*WHAT YOU ARE ASKED TO DO*: Using the listing below, copy exactly the lines from the one containing "ATOM 18 O O" to the one containing "ATOM 26 O O", both lines included, and no others.

=== DATASET EXTRACT ===

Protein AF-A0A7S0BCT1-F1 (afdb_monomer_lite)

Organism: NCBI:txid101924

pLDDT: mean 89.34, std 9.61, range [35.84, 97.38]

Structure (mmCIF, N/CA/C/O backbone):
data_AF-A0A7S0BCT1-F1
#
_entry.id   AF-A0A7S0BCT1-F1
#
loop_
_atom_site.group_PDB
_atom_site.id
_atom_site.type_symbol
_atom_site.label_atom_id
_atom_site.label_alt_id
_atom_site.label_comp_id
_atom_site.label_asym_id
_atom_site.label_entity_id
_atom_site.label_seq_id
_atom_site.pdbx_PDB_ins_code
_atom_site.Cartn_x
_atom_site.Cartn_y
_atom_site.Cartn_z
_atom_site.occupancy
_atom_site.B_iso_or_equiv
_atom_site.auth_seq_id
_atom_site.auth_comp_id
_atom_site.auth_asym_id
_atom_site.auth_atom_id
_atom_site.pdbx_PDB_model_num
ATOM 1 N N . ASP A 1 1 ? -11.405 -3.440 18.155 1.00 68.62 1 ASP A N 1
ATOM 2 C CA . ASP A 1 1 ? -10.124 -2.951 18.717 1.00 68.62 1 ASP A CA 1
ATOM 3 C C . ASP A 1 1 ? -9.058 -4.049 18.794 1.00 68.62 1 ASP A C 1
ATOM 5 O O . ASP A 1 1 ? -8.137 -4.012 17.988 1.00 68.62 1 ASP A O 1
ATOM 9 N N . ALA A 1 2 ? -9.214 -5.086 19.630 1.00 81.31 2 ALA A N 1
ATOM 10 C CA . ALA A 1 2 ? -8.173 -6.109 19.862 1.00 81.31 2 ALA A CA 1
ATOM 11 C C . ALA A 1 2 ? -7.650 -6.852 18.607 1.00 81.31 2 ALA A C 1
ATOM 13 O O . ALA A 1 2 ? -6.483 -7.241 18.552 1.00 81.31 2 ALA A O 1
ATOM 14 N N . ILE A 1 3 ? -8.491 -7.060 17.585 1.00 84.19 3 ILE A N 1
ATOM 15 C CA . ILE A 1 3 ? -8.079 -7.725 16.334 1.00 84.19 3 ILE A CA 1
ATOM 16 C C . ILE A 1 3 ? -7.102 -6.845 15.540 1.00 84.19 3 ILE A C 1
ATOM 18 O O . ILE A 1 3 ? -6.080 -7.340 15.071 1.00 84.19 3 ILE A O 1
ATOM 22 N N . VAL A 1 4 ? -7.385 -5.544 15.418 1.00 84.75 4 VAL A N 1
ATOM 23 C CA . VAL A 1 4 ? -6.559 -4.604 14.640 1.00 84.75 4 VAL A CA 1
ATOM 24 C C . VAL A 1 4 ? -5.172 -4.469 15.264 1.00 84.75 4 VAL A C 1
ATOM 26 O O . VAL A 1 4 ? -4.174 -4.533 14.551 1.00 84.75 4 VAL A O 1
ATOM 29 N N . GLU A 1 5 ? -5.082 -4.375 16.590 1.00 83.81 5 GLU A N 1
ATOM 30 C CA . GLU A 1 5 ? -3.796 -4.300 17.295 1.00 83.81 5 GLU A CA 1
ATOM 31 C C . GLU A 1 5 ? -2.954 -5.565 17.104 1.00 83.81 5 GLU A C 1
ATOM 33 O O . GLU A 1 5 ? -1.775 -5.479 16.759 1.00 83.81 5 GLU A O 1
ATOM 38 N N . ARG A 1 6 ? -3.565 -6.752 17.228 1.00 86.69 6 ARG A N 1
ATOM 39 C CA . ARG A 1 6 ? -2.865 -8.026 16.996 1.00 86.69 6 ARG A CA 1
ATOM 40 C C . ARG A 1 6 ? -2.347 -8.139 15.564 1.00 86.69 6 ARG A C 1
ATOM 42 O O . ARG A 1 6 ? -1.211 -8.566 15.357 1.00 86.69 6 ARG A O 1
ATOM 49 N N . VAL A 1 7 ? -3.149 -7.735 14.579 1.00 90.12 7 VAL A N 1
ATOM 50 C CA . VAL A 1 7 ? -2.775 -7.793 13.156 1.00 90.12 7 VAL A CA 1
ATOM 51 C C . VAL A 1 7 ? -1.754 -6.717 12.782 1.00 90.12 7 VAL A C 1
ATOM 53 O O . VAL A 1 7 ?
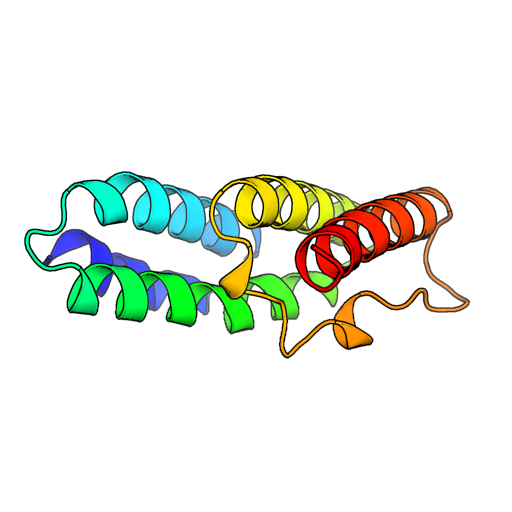 -0.937 -6.959 11.899 1.00 90.12 7 VAL A O 1
ATOM 56 N N . THR A 1 8 ? -1.711 -5.584 13.489 1.00 87.00 8 THR A N 1
ATOM 57 C CA . THR A 1 8 ? -0.728 -4.511 13.241 1.00 87.00 8 THR A CA 1
ATOM 58 C C . THR A 1 8 ? 0.711 -5.037 13.309 1.00 87.00 8 THR A C 1
ATOM 60 O O . THR A 1 8 ? 1.533 -4.673 12.473 1.00 87.00 8 THR A O 1
ATOM 63 N N . SER A 1 9 ? 1.005 -5.976 14.218 1.00 88.88 9 SER A N 1
ATOM 64 C CA . SER A 1 9 ? 2.324 -6.633 14.301 1.00 88.88 9 SER A CA 1
ATOM 65 C C . SER A 1 9 ? 2.734 -7.384 13.023 1.00 88.88 9 SER A C 1
ATOM 67 O O . SER A 1 9 ? 3.919 -7.543 12.741 1.00 88.88 9 SER A O 1
ATOM 69 N N . ARG A 1 10 ? 1.765 -7.835 12.215 1.00 90.38 10 ARG A N 1
ATOM 70 C CA . ARG A 1 10 ? 1.997 -8.599 10.979 1.00 90.38 10 ARG A CA 1
ATOM 71 C C . ARG A 1 10 ? 2.280 -7.718 9.767 1.00 90.38 10 ARG A C 1
ATOM 73 O O . ARG A 1 10 ? 2.698 -8.240 8.739 1.00 90.38 10 ARG A O 1
ATOM 80 N N . LEU A 1 11 ? 2.120 -6.401 9.890 1.00 90.56 11 LEU A N 1
ATOM 81 C CA . LEU A 1 11 ? 2.447 -5.451 8.825 1.00 90.56 11 LEU A CA 1
ATOM 82 C C . LEU A 1 11 ? 3.960 -5.327 8.575 1.00 90.56 11 LEU A C 1
ATOM 84 O O . LEU A 1 11 ? 4.361 -4.890 7.506 1.00 90.56 11 LEU A O 1
ATOM 88 N N . GLN A 1 12 ? 4.800 -5.734 9.530 1.00 89.81 12 GLN A N 1
ATOM 89 C CA . GLN A 1 12 ? 6.266 -5.727 9.404 1.00 89.81 12 GLN A CA 1
ATOM 90 C C . GLN A 1 12 ? 6.842 -7.095 9.004 1.00 89.81 12 GLN A C 1
ATOM 92 O O . GLN A 1 12 ? 8.031 -7.357 9.168 1.00 89.81 12 GLN A O 1
ATOM 97 N N . HIS A 1 13 ? 5.999 -8.008 8.526 1.00 92.44 13 HIS A N 1
ATOM 98 C CA . HIS A 1 13 ? 6.435 -9.349 8.168 1.00 92.44 13 HIS A CA 1
ATOM 99 C C . HIS A 1 13 ? 7.306 -9.342 6.900 1.00 92.44 13 HIS A C 1
ATOM 101 O O . HIS A 1 13 ? 7.018 -8.618 5.952 1.00 92.44 13 HIS A O 1
ATOM 107 N N . ALA A 1 14 ? 8.327 -10.204 6.845 1.00 87.81 14 ALA A N 1
ATOM 108 C CA . ALA A 1 14 ? 9.242 -10.289 5.698 1.00 87.81 14 ALA A CA 1
ATOM 109 C C . ALA A 1 14 ? 8.540 -10.701 4.388 1.00 87.81 14 ALA A C 1
ATOM 111 O O . ALA A 1 14 ? 8.948 -10.315 3.297 1.00 87.81 14 ALA A O 1
ATOM 112 N N . ASN A 1 15 ? 7.471 -11.493 4.492 1.00 90.44 15 ASN A N 1
ATOM 113 C CA . ASN A 1 15 ? 6.658 -11.891 3.345 1.00 90.44 15 ASN A CA 1
ATOM 114 C C . ASN A 1 15 ? 5.578 -10.841 3.042 1.00 90.44 15 ASN A C 1
ATOM 116 O O . ASN A 1 15 ? 4.617 -10.703 3.804 1.00 90.44 15 ASN A O 1
ATOM 120 N N . GLY A 1 16 ? 5.688 -10.183 1.888 1.00 90.00 16 GLY A N 1
ATOM 121 C CA . GLY A 1 16 ? 4.736 -9.167 1.444 1.00 90.00 16 GLY A CA 1
ATOM 122 C C . GLY A 1 16 ? 3.298 -9.667 1.255 1.00 90.00 16 GLY A C 1
ATOM 123 O O . GLY A 1 16 ? 2.361 -8.895 1.444 1.00 90.00 16 GLY A O 1
ATOM 124 N N . ALA A 1 17 ? 3.076 -10.953 0.963 1.00 91.19 17 ALA A N 1
ATOM 125 C CA . ALA A 1 17 ? 1.723 -11.514 0.898 1.00 91.19 17 ALA A CA 1
ATOM 126 C C . ALA A 1 17 ? 1.032 -11.494 2.273 1.00 91.19 17 ALA A C 1
ATOM 128 O O . ALA A 1 17 ? -0.166 -11.218 2.367 1.00 91.19 17 ALA A O 1
ATOM 129 N N . VAL A 1 18 ? 1.796 -11.720 3.350 1.00 94.44 18 VAL A N 1
ATOM 130 C CA . VAL A 1 18 ? 1.299 -11.598 4.730 1.00 94.44 18 VAL A CA 1
ATOM 131 C C . VAL A 1 18 ? 0.964 -10.143 5.043 1.00 94.44 18 VAL A C 1
ATOM 133 O O . VAL A 1 18 ? -0.077 -9.885 5.642 1.00 94.44 18 VAL A O 1
ATOM 136 N N . VAL A 1 19 ? 1.789 -9.197 4.584 1.00 95.06 19 VAL A N 1
ATOM 137 C CA . VAL A 1 19 ? 1.532 -7.757 4.746 1.00 95.06 19 VAL A CA 1
ATOM 138 C C . VAL A 1 19 ? 0.243 -7.349 4.028 1.00 95.06 19 VAL A C 1
ATOM 140 O O . VAL A 1 19 ? -0.620 -6.736 4.648 1.00 95.06 19 VAL A O 1
ATOM 143 N N . LEU A 1 20 ? 0.044 -7.747 2.766 1.00 93.00 20 LEU A N 1
ATOM 144 C CA . LEU A 1 20 ? -1.188 -7.455 2.017 1.00 93.00 20 LEU A CA 1
ATOM 145 C C . LEU A 1 20 ? -2.432 -8.083 2.668 1.00 93.00 20 LEU A C 1
ATOM 147 O O . LEU A 1 20 ? -3.473 -7.431 2.783 1.00 93.00 20 LEU A O 1
ATOM 151 N N . ALA A 1 21 ? -2.328 -9.326 3.149 1.00 93.94 21 ALA A N 1
ATOM 152 C CA . ALA A 1 21 ? -3.417 -9.984 3.868 1.00 93.94 21 ALA A CA 1
ATOM 153 C C . ALA A 1 21 ? -3.747 -9.270 5.191 1.00 93.94 21 ALA A C 1
ATOM 155 O O . ALA A 1 21 ? -4.922 -9.049 5.494 1.00 93.94 21 ALA A O 1
ATOM 156 N N . ALA A 1 22 ? -2.726 -8.866 5.951 1.00 94.50 22 ALA A N 1
ATOM 157 C CA . ALA A 1 22 ? -2.879 -8.090 7.176 1.00 94.50 22 ALA A CA 1
ATOM 158 C C . ALA A 1 22 ? -3.539 -6.732 6.898 1.00 94.50 22 ALA A C 1
ATOM 160 O O . ALA A 1 22 ? -4.511 -6.388 7.568 1.00 94.50 22 ALA A O 1
ATOM 161 N N . THR A 1 23 ? -3.100 -6.013 5.861 1.00 94.19 23 THR A N 1
ATOM 162 C CA . THR A 1 23 ? -3.717 -4.759 5.403 1.00 94.19 23 THR A CA 1
ATOM 163 C C . THR A 1 23 ? -5.202 -4.944 5.104 1.00 94.19 23 THR A C 1
ATOM 165 O O . THR A 1 23 ? -6.026 -4.169 5.590 1.00 94.19 23 THR A O 1
ATOM 168 N N . ARG A 1 24 ? -5.577 -6.007 4.379 1.00 92.12 24 ARG A N 1
ATOM 169 C CA . ARG A 1 24 ? -6.986 -6.312 4.085 1.00 92.12 24 ARG A CA 1
ATOM 170 C C . ARG A 1 24 ? -7.806 -6.504 5.361 1.00 92.12 24 ARG A C 1
ATOM 172 O O . ARG A 1 24 ? -8.915 -5.986 5.458 1.00 92.12 24 ARG A O 1
ATOM 179 N N . ILE A 1 25 ? -7.265 -7.227 6.344 1.00 92.94 25 ILE A N 1
ATOM 180 C CA . ILE A 1 25 ? -7.938 -7.456 7.630 1.00 92.94 25 ILE A CA 1
ATOM 181 C C . ILE A 1 25 ? -8.071 -6.149 8.420 1.00 92.94 25 ILE A C 1
ATOM 183 O O . ILE A 1 25 ? -9.134 -5.901 8.990 1.00 92.94 25 ILE A O 1
ATOM 187 N N . VAL A 1 26 ? -7.033 -5.305 8.440 1.00 92.31 26 VAL A N 1
ATOM 188 C CA . VAL A 1 26 ? -7.074 -3.997 9.113 1.00 92.31 26 VAL A CA 1
ATOM 189 C C . VAL A 1 26 ? -8.152 -3.115 8.491 1.00 92.31 26 VAL A C 1
ATOM 191 O O . VAL A 1 26 ? -8.995 -2.611 9.225 1.00 92.31 26 VAL A O 1
ATOM 194 N N . ILE A 1 27 ? -8.193 -2.996 7.160 1.00 91.62 27 ILE A N 1
ATOM 195 C CA . ILE A 1 27 ? -9.213 -2.207 6.451 1.00 91.62 27 ILE A CA 1
ATOM 196 C C . ILE A 1 27 ? -10.619 -2.730 6.764 1.00 91.62 27 ILE A C 1
ATOM 198 O O . ILE A 1 27 ? -11.474 -1.950 7.179 1.00 91.62 27 ILE A O 1
ATOM 202 N N . ALA A 1 28 ? -10.850 -4.043 6.657 1.00 91.50 28 ALA A N 1
ATOM 203 C CA . ALA A 1 28 ? -12.167 -4.639 6.899 1.00 91.50 28 ALA A CA 1
ATOM 204 C C . ALA A 1 28 ? -12.665 -4.450 8.346 1.00 91.50 28 ALA A C 1
ATOM 206 O O . ALA A 1 28 ? -13.863 -4.343 8.590 1.00 91.50 28 ALA A O 1
ATOM 207 N N . ASN A 1 29 ? -11.753 -4.409 9.321 1.00 89.94 29 ASN A N 1
ATOM 208 C CA . ASN A 1 29 ? -12.105 -4.185 10.724 1.00 89.94 29 ASN A CA 1
ATOM 209 C C . ASN A 1 29 ? -12.118 -2.700 11.112 1.00 89.94 29 ASN A C 1
ATOM 211 O O . ASN A 1 29 ? -12.712 -2.362 12.134 1.00 89.94 29 ASN A O 1
ATOM 215 N 
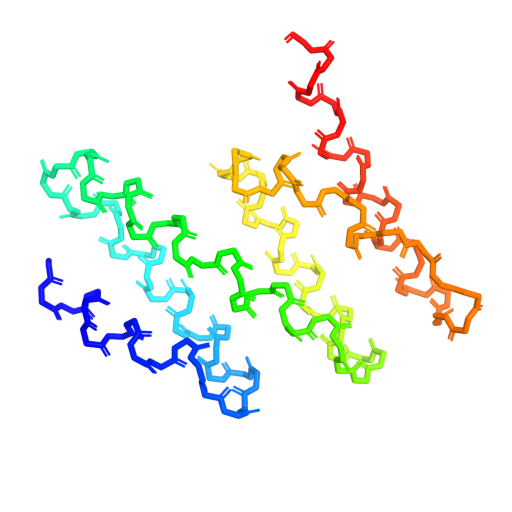N . SER A 1 30 ? -11.498 -1.822 10.318 1.00 86.81 30 SER A N 1
ATOM 216 C CA . SER A 1 30 ? -11.420 -0.384 10.598 1.00 86.81 30 SER A CA 1
ATOM 217 C C . SER A 1 30 ? -12.793 0.295 10.581 1.00 86.81 30 SER A C 1
ATOM 219 O O . SER A 1 30 ? -13.032 1.207 11.365 1.00 86.81 30 SER A O 1
ATOM 221 N N . GLU A 1 31 ? -13.725 -0.201 9.763 1.00 83.81 31 GLU A N 1
ATOM 222 C CA . GLU A 1 31 ? -15.114 0.281 9.693 1.00 83.81 31 GLU A CA 1
ATOM 223 C C . GLU A 1 31 ? -15.941 -0.078 10.930 1.00 83.81 31 GLU A C 1
ATOM 225 O O . GLU A 1 31 ? -16.957 0.549 11.203 1.00 83.81 31 GLU A O 1
ATOM 230 N N . ARG A 1 32 ? -15.503 -1.086 11.691 1.00 85.50 32 ARG A N 1
ATOM 231 C CA . ARG A 1 32 ? -16.189 -1.576 12.894 1.00 85.50 32 ARG A CA 1
ATOM 232 C C . ARG A 1 32 ? -15.654 -0.935 14.176 1.00 85.50 32 ARG A C 1
ATOM 234 O O . ARG A 1 32 ? -16.071 -1.324 15.267 1.00 85.50 32 ARG A O 1
ATOM 241 N N . LEU A 1 33 ? -14.683 -0.029 14.064 1.00 83.94 33 LEU A N 1
ATOM 242 C CA . LEU A 1 33 ? -14.128 0.694 15.204 1.00 83.94 33 LEU A CA 1
ATOM 243 C C . LEU A 1 33 ? -15.117 1.775 15.645 1.00 83.94 33 LEU A C 1
ATOM 245 O O . LEU A 1 33 ? -15.671 2.490 14.820 1.00 83.94 33 LEU A O 1
ATOM 249 N N . SER A 1 34 ? -15.321 1.895 16.955 1.00 80.12 34 SER A N 1
ATOM 250 C CA . SER A 1 34 ? -16.304 2.816 17.540 1.00 80.12 34 SER A CA 1
ATOM 251 C C . SER A 1 34 ? -15.882 4.287 17.513 1.00 80.12 34 SER A C 1
ATOM 253 O O . SER A 1 34 ? -16.720 5.160 17.706 1.00 80.12 34 SER A O 1
ATOM 255 N N . SER A 1 35 ? -14.592 4.565 17.310 1.00 88.44 35 SER A N 1
ATOM 256 C CA . SER A 1 35 ? -14.029 5.915 17.298 1.00 88.44 35 SER A CA 1
ATOM 257 C C . SER A 1 35 ? -13.325 6.190 15.975 1.00 88.44 35 SER A C 1
ATOM 259 O O . SER A 1 35 ? -12.441 5.435 15.552 1.00 88.44 35 SER A O 1
ATOM 261 N N . ASP A 1 36 ? -13.681 7.317 15.366 1.00 86.31 36 ASP A N 1
ATOM 262 C CA . ASP A 1 36 ? -13.080 7.803 14.128 1.00 86.31 36 ASP A CA 1
ATOM 263 C C . ASP A 1 36 ? -11.584 8.102 14.282 1.00 86.31 36 ASP A C 1
ATOM 265 O O . ASP A 1 36 ? -10.809 7.847 13.358 1.00 86.31 36 ASP A O 1
ATOM 269 N N . GLU A 1 37 ? -11.148 8.545 15.463 1.00 88.25 37 GLU A N 1
ATOM 270 C CA . GLU A 1 37 ? -9.732 8.777 15.765 1.00 88.25 37 GLU A CA 1
ATOM 271 C C . GLU A 1 37 ? -8.931 7.473 15.728 1.00 88.25 37 GLU A C 1
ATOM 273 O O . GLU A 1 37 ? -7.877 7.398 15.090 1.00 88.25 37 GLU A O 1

===

*TASK OUTPUT*:
ATOM 18 O O . ILE A 1 3 ? -6.080 -7.340 15.071 1.00 84.19 3 ILE A O 1
ATOM 22 N N . VAL A 1 4 ? -7.385 -5.544 15.418 1.00 84.75 4 VAL A N 1
ATOM 23 C CA . VAL A 1 4 ? -6.559 -4.604 14.640 1.00 84.75 4 VAL A CA 1
ATOM 24 C C . VAL A 1 4 ? -5.172 -4.469 15.264 1.00 84.75 4 VAL A C 1
ATOM 26 O O . VAL A 1 4 ? -4.174 -4.533 14.551 1.00 84.75 4 VAL A O 1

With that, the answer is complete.